AccueilMes livresAjouter des livres
Découvrir
LivresAuteursLecteursCritiquesCitationsListesQuizGroupesQuestionsPrix BabelioRencontresLe Carnet
3,72

sur 334 notes
5
5 avis
4
8 avis
3
9 avis
2
0 avis
1
1 avis
Une exploration poétique des frontières incertaines et poreuses entre le rêve et la réalité…

Troublant récit que cette Aurélia de Gérard de Nerval…J'avais envie de retrouver la plume de ce Ténébreux, de ce veuf, de cet inconsolé, de ce Prince d'Aquitaine à la Tour abolie dont les vers d'El Desdichado riment encore en moi quelque trente ans après le baccalauréat de français où j'ai eu la main heureuse en tirant cette poésie le jour J. Hasard ? Non, il n'y a que des rendez-vous. Son écriture romantique et sombre m'exaltait tant à l'époque. Force est de constater que Gérard de Nerval me fait toujours beaucoup d'effet même si j'ai lu Aurélia non sans un certain malaise tant son romantisme s'est transformé en véritable folie, folie qui va crescendo au fil des pages…jusqu'au suicide de l'auteur le 26 janvier 1855 à l'âge de 46 ans. Il est retrouvé pendu à Paris.
La longue nouvelle Aurélia, qu'il n'a pas terminée d'ailleurs, parait en deux parties (janvier et février) dans la Revue de Paris puis en un volume au mois d'avril. Force est de se demander si ce texte ultime n'est pas en quelque sorte le Testament de Gérard de Nerval, un texte prophétique dans lequel on ne peut s'empêcher de chercher des messages, des clés, des signes avant-coureur de son geste fatal.
C'est terrifiant de lire ces lignes en sachant que l'auteur se suicidera durant leur écriture.

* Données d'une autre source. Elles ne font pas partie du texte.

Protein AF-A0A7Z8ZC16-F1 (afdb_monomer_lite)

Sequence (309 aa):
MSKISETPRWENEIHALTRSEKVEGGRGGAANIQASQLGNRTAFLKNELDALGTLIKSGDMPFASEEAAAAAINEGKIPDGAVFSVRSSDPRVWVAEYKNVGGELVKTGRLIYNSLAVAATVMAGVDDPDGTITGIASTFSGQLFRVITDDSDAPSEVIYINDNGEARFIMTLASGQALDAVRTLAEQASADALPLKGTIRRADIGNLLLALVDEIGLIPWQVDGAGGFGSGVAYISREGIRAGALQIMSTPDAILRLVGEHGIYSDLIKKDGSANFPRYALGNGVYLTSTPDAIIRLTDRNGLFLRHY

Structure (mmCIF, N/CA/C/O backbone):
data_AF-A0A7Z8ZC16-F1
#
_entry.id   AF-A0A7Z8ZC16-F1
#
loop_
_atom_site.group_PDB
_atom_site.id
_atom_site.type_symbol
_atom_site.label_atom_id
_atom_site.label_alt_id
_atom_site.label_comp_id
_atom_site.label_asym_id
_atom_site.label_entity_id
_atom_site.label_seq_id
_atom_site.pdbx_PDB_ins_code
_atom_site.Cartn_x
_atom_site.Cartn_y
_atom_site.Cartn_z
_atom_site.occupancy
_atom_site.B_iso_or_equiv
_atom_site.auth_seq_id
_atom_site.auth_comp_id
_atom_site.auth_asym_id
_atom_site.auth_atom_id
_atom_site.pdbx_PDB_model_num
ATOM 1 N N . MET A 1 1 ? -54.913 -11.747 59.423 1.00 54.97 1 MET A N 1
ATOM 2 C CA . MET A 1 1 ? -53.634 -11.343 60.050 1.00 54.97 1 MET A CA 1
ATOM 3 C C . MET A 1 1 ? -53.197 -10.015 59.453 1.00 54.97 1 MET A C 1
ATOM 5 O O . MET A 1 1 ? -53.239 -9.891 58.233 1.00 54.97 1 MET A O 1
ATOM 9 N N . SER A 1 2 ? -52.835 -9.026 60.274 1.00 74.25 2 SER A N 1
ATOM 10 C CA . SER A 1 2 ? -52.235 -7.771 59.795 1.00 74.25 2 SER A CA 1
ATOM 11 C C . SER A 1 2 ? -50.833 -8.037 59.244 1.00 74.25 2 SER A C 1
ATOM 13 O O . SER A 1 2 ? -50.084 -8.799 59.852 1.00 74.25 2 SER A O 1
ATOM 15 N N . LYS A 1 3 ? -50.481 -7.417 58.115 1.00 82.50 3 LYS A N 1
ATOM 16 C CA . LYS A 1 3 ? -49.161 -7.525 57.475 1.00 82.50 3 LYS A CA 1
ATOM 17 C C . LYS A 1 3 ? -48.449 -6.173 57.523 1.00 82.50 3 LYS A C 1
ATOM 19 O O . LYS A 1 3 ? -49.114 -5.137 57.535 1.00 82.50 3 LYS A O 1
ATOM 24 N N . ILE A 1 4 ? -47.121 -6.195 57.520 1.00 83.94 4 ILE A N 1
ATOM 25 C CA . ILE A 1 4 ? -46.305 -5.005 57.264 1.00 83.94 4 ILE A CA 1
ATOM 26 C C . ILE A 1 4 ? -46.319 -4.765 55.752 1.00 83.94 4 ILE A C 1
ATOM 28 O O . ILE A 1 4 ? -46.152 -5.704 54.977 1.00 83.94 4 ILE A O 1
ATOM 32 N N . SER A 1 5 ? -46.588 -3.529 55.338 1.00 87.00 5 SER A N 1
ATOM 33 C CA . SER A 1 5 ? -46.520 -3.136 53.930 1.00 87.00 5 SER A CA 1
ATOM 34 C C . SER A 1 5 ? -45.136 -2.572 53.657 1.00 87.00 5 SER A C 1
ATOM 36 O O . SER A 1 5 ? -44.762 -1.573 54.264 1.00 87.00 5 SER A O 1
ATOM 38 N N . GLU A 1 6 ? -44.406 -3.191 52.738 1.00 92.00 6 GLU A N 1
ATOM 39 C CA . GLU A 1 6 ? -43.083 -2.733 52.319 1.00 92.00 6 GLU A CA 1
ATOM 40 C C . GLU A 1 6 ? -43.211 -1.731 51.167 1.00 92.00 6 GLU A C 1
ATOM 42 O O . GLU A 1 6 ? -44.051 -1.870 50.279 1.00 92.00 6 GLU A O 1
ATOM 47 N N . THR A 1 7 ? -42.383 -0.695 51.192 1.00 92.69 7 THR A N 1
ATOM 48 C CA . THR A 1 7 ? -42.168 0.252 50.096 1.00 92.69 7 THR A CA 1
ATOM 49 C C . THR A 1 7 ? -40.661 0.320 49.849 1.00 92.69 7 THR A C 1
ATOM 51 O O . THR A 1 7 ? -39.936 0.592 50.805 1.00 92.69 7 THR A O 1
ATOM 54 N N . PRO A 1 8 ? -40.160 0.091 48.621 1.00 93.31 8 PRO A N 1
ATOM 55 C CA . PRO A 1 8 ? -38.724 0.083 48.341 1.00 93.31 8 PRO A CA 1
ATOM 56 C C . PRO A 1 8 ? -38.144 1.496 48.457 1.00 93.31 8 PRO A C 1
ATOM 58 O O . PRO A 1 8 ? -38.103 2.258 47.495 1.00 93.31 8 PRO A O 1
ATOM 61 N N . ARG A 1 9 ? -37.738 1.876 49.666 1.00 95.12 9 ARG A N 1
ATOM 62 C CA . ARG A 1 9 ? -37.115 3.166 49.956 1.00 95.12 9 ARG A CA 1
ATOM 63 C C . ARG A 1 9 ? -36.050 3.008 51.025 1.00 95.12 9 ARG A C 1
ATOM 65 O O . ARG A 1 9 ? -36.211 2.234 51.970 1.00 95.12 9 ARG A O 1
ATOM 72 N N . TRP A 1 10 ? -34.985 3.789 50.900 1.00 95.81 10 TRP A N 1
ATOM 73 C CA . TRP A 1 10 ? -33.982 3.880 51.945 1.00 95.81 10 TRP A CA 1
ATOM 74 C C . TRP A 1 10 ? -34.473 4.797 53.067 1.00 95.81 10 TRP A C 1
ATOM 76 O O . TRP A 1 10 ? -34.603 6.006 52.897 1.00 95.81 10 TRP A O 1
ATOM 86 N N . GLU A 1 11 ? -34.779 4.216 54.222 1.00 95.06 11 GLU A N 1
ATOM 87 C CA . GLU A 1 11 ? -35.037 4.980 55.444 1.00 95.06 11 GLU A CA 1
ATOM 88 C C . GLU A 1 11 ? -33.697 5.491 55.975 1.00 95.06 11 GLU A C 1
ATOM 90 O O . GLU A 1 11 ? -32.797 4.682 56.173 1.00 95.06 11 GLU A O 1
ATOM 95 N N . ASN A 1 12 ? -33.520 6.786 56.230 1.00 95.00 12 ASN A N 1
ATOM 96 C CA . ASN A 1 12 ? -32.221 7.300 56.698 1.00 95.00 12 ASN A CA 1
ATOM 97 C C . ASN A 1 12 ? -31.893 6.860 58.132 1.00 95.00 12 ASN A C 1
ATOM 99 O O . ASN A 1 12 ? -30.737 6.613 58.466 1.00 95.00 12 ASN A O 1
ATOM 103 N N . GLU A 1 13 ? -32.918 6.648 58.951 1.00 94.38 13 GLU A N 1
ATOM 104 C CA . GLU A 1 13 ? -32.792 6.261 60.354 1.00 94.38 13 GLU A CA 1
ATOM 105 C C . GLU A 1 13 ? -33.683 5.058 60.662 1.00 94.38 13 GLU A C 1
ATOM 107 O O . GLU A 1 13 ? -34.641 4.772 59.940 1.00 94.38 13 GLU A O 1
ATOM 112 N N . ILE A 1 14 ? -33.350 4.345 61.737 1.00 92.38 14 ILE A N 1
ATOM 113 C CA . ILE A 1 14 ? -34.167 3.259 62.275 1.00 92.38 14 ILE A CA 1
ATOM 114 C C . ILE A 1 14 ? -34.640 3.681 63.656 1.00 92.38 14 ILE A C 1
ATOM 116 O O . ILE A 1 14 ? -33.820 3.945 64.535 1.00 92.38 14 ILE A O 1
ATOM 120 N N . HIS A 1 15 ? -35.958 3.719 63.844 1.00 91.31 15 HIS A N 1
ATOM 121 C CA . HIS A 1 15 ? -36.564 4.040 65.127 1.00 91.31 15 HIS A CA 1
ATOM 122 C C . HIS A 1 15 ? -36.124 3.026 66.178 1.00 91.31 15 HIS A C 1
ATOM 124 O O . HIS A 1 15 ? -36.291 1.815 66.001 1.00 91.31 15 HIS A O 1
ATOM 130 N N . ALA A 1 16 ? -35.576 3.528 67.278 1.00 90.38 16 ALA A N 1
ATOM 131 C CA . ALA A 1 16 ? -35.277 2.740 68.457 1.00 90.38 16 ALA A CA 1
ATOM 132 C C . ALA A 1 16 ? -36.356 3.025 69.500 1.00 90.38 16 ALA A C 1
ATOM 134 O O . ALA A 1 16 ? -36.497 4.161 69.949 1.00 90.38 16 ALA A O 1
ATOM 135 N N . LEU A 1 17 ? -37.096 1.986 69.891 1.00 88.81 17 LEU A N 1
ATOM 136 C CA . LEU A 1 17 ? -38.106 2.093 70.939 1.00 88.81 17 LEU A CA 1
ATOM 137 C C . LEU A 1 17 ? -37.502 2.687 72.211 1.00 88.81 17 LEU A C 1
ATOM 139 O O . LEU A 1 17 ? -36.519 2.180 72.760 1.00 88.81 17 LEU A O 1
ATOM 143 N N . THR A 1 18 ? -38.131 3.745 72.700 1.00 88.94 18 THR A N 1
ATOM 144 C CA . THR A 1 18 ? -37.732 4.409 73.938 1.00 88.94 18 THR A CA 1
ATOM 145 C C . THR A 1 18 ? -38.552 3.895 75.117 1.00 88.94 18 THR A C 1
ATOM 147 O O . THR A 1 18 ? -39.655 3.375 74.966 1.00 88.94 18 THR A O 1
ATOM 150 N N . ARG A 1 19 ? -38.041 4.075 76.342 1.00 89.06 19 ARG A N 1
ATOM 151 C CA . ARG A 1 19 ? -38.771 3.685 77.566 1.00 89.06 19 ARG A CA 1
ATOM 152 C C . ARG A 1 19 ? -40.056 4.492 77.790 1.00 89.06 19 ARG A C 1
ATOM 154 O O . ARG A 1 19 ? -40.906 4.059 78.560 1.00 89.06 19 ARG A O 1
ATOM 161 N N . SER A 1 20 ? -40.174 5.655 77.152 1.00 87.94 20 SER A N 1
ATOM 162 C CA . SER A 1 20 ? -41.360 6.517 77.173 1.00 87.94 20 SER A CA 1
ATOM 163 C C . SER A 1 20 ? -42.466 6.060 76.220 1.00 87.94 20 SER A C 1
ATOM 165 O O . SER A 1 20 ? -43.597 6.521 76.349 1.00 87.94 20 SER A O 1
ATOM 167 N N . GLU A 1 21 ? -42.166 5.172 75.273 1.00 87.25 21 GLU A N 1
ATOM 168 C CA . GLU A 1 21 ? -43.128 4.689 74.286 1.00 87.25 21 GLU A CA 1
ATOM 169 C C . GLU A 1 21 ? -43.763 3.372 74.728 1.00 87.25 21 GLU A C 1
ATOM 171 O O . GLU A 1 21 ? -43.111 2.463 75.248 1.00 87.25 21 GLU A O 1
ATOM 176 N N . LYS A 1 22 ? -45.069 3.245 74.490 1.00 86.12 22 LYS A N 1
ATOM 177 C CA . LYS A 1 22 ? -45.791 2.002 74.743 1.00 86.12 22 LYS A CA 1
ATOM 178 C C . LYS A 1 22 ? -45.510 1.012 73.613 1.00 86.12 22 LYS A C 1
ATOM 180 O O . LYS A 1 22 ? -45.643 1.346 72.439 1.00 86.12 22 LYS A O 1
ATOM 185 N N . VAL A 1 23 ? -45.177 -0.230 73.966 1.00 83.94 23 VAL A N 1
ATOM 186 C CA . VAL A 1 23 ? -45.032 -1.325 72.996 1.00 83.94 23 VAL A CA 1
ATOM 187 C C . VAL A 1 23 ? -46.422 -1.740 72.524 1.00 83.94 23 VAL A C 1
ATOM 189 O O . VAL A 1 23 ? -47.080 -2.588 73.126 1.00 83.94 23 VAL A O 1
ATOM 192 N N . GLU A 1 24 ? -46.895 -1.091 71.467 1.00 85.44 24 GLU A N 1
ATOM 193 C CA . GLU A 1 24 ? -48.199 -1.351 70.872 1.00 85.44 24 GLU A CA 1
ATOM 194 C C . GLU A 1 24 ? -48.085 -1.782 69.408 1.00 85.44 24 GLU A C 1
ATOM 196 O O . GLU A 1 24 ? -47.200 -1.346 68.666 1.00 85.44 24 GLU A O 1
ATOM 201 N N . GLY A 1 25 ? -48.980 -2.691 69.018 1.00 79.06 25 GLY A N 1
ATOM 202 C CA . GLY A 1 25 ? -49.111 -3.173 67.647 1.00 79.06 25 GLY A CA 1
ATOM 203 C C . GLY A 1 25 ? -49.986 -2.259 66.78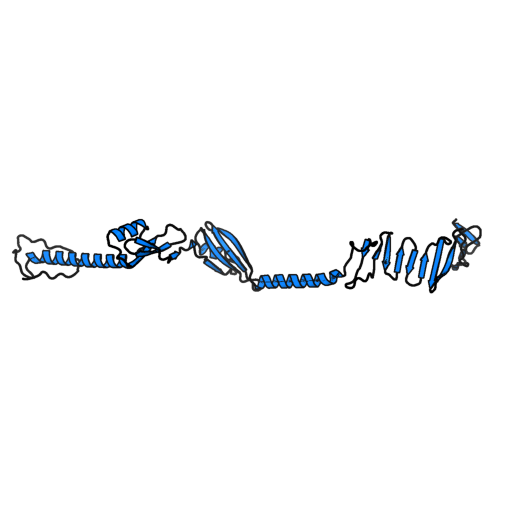3 1.00 79.06 25 GLY A C 1
ATOM 204 O O . GLY A 1 25 ? -50.347 -1.152 67.165 1.00 79.06 25 GLY A O 1
ATOM 205 N N . GLY A 1 26 ? -50.368 -2.742 65.600 1.00 79.62 26 GLY A N 1
ATOM 206 C CA . GLY A 1 26 ? -51.117 -1.951 64.616 1.00 79.62 26 GLY A CA 1
ATOM 207 C C . GLY A 1 26 ? -50.211 -1.139 63.685 1.00 79.62 26 GLY A C 1
ATOM 208 O O . GLY A 1 26 ? -49.003 -1.049 63.893 1.00 79.62 26 GLY A O 1
ATOM 209 N N . ARG A 1 27 ? -50.785 -0.582 62.610 1.00 74.56 27 ARG A N 1
ATOM 210 C CA . ARG A 1 27 ? -50.030 0.043 61.503 1.00 74.56 27 ARG A CA 1
ATOM 211 C C . ARG A 1 27 ? -49.146 1.219 61.942 1.00 74.56 27 ARG A C 1
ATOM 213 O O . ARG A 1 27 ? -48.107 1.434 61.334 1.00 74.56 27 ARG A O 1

Troublant de lire ce récit en connaissant donc la chute funeste et tragique de son auteur et surtout de découvrir cette dernière phrase du livre qui semble tellement apaisée et lucide : « Telles sont les idées bizarres que donnent ces sortes de maladies ; je reconnus en moi-même que je n'avais pas été loin d'une si étrange persuasion. Les soins que j'avais reçus m'avaient déjà rendu à l'affection de ma famille et de mes amis, et je pouvais juger plus sainement le monde d'illusions où j'avais quelque temps vécu. Toutefois, je me sens heureux des convictions que j'ai acquises, et je compare cette série d'épreuves que j'ai traversées à ce qui, pour les anciens, représentait l'idée d'une descente aux enfers ».
Combien d'heures après avoir écrit cela s'est-il pendu ?

Troublant aussi de lire ce récit en sachant que Gérard de Nerval passe la majeure partie de son temps dans la Clinique du Dr Emile Blanche, institut spécialisé pour le traitement des maladies psychiatriques. Depuis sa sortie de cette clinique en octobre 1854, Nerval errait… Il errait dans Paris, il errait dans sa tête. Ce texte a une fonction bien précise, un but thérapeutique pourrait-on dire, un projet clinique : son médecin l'incite en effet à relater par écrit ses rêves et ses rêveries. Ce livre est ainsi un texte particulièrement onirique où le rêve est le matériau premier. Force est de se demander quelle analyse ferait un psychiatre à l'aune d'un tel récit, particulièrement foisonnant. C'est dans tous les cas une oeuvre « surnaturaliste » dans laquelle la frontière entre rêve et réalité est floue et qui tourne autour d'une figure féminine aimée mais juste fantasmée : Aurélia, inspirée de l'amour impossible de l'auteur pour Jenny Colon, de sa rencontre avec Marie Pleyel et de la réunion fortuite des deux femmes à Bruxelles. Ses rêves sont nombreux et variés, et on devine son sommeil très agité…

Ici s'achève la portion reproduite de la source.